Showing posts with label common. Show all posts
Showing posts with label common. Show all posts

Sunday, January 26, 2020

"everything is holy..."


"When I was in Sunday School
we would learn about the time
Moses split the sea in two,
and Jesus made the water wine.

And I remember feeling sad
that miracles don't happen still.
Now I can't keep track
cause everything's a miracle --
Everything, everything is holy now..."



Peter Mayer's "Everything is Holy Now," gives form to what is in my heart today. No matter where I look, I am seeing the sacred, the divine -- the holy.

This morning it was a pair of doves sitting -- one with its winged draped over the other's back -- on a low branch just beyond our kitchen window. It was a sacred moment.  One as deserving of reverence as the cantor's call to temple, small hands folded in prayer, or a choir singing Handel's  "Messiah."

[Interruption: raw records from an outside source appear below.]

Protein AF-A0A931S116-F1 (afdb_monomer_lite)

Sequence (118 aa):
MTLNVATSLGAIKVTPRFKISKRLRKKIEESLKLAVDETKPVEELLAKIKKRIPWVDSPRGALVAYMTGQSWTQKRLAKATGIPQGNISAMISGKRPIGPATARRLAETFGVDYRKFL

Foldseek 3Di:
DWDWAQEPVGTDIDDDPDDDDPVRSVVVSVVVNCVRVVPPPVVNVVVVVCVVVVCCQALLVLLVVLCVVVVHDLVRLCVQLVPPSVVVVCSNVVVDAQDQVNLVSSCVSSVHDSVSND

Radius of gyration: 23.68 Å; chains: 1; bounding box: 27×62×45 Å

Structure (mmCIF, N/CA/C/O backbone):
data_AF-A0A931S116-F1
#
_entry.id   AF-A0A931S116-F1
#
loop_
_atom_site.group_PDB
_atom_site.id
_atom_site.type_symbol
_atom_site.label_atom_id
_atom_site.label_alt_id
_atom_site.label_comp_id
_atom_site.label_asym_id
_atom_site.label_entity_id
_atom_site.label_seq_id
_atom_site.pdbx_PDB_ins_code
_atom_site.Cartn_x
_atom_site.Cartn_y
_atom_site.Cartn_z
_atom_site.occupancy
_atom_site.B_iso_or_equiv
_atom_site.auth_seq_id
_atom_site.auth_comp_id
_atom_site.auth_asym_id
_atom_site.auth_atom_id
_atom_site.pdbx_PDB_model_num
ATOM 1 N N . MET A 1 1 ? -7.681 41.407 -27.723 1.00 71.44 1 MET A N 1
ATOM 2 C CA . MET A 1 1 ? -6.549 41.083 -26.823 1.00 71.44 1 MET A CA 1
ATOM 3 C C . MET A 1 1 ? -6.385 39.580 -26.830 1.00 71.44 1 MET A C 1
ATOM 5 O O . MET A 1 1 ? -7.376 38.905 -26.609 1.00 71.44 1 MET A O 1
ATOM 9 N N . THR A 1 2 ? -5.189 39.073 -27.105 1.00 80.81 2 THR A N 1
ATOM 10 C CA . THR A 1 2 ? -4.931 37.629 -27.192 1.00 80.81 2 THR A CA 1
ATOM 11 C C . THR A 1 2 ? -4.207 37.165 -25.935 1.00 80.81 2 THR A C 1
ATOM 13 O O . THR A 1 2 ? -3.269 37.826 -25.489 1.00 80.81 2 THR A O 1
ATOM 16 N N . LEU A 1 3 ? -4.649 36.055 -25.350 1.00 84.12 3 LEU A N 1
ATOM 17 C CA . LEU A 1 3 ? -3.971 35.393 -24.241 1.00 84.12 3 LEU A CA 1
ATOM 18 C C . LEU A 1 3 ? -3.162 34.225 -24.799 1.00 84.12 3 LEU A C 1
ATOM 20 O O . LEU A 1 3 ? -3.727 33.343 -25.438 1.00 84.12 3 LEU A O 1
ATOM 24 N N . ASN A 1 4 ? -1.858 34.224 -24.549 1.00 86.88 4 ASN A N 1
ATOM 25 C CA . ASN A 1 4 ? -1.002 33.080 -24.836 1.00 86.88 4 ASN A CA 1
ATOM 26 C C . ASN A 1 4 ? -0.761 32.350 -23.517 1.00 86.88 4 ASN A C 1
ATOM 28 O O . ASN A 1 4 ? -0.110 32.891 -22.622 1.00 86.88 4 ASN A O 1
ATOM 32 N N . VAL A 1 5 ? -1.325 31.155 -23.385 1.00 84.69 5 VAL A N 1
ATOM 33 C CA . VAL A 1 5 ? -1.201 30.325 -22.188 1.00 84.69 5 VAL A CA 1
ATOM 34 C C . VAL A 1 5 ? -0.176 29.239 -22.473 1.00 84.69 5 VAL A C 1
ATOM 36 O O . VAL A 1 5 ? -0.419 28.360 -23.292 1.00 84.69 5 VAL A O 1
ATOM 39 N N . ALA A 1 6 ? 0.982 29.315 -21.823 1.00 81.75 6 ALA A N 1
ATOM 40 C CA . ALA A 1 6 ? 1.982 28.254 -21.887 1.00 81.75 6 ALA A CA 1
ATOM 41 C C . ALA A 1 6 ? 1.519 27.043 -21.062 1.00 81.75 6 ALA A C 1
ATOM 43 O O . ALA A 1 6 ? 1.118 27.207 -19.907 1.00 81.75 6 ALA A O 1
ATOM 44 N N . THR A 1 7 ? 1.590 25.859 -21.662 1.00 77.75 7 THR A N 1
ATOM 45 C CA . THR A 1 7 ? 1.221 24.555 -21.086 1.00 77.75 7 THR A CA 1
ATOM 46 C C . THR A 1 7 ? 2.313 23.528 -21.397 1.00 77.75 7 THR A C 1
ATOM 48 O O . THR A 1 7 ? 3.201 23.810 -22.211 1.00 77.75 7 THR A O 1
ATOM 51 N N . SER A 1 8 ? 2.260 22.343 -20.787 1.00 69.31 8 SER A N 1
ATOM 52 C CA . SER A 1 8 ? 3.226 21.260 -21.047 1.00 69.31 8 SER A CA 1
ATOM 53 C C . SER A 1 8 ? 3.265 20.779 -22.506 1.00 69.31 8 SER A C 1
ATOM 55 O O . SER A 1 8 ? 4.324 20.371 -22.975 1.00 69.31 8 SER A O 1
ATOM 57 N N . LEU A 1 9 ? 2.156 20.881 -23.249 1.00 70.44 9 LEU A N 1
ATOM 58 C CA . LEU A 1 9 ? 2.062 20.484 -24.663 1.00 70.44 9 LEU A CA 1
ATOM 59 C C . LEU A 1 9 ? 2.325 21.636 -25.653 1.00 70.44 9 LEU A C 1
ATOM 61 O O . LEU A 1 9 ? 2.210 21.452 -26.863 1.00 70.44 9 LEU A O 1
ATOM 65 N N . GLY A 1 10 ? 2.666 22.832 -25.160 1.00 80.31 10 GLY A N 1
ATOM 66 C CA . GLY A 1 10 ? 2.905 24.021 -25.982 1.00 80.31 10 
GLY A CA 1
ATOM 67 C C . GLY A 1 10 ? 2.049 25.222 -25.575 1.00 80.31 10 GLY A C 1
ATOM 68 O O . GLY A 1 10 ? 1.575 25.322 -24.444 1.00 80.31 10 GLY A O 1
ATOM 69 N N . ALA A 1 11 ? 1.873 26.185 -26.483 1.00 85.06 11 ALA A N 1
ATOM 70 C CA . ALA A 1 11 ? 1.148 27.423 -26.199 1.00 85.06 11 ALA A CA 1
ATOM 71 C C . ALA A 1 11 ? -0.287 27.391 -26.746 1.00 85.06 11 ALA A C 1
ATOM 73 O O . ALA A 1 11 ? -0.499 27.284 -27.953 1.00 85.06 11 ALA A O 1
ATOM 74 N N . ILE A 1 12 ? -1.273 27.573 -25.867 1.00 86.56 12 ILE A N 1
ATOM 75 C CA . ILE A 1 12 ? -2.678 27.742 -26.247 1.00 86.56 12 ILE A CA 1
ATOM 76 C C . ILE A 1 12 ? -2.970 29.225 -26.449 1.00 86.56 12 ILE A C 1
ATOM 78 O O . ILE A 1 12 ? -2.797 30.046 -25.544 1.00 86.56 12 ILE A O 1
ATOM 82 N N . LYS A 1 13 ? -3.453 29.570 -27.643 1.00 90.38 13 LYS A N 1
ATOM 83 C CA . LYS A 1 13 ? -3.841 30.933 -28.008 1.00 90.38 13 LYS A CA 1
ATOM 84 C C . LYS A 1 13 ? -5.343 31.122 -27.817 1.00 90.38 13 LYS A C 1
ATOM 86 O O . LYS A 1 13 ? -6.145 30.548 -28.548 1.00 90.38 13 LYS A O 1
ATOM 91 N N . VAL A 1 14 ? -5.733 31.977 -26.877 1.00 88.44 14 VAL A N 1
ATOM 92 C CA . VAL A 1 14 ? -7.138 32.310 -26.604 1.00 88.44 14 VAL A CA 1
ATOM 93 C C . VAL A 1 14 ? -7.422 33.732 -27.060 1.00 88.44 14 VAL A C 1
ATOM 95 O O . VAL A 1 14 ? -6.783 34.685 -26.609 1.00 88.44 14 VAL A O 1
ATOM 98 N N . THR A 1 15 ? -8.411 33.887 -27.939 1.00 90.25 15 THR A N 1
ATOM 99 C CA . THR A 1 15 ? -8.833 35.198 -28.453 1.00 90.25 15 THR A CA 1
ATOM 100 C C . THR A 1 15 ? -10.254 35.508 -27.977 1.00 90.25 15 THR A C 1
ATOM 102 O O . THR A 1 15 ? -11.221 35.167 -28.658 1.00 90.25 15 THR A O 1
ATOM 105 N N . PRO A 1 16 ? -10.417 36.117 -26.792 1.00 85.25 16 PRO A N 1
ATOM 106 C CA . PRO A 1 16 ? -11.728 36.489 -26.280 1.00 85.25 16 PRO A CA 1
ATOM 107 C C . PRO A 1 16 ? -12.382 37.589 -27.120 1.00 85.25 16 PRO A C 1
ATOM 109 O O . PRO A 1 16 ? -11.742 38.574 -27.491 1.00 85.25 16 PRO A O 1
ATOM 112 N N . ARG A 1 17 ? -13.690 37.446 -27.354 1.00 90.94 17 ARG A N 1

I turned from the window and there, on the kitchen counter, was a pear. A perfectly formed pear. A pear. Just a pear. But in that moment I could see the hand of God in its timeless design. I've always loved pears -- everything about them. I love their grounded shape, the changing blush of color that rises as they ripen, the texture, their scent, a taste unlike any other. Gazing at that pear I wanted to drop to my knees in gratitude.

Walking out to the mailbox I felt the first warm rays of mid-winter sun on my skin and a cool morning breeze softly lifting the stray hairs at the nape of my neck. An unseen gift. A holy gift.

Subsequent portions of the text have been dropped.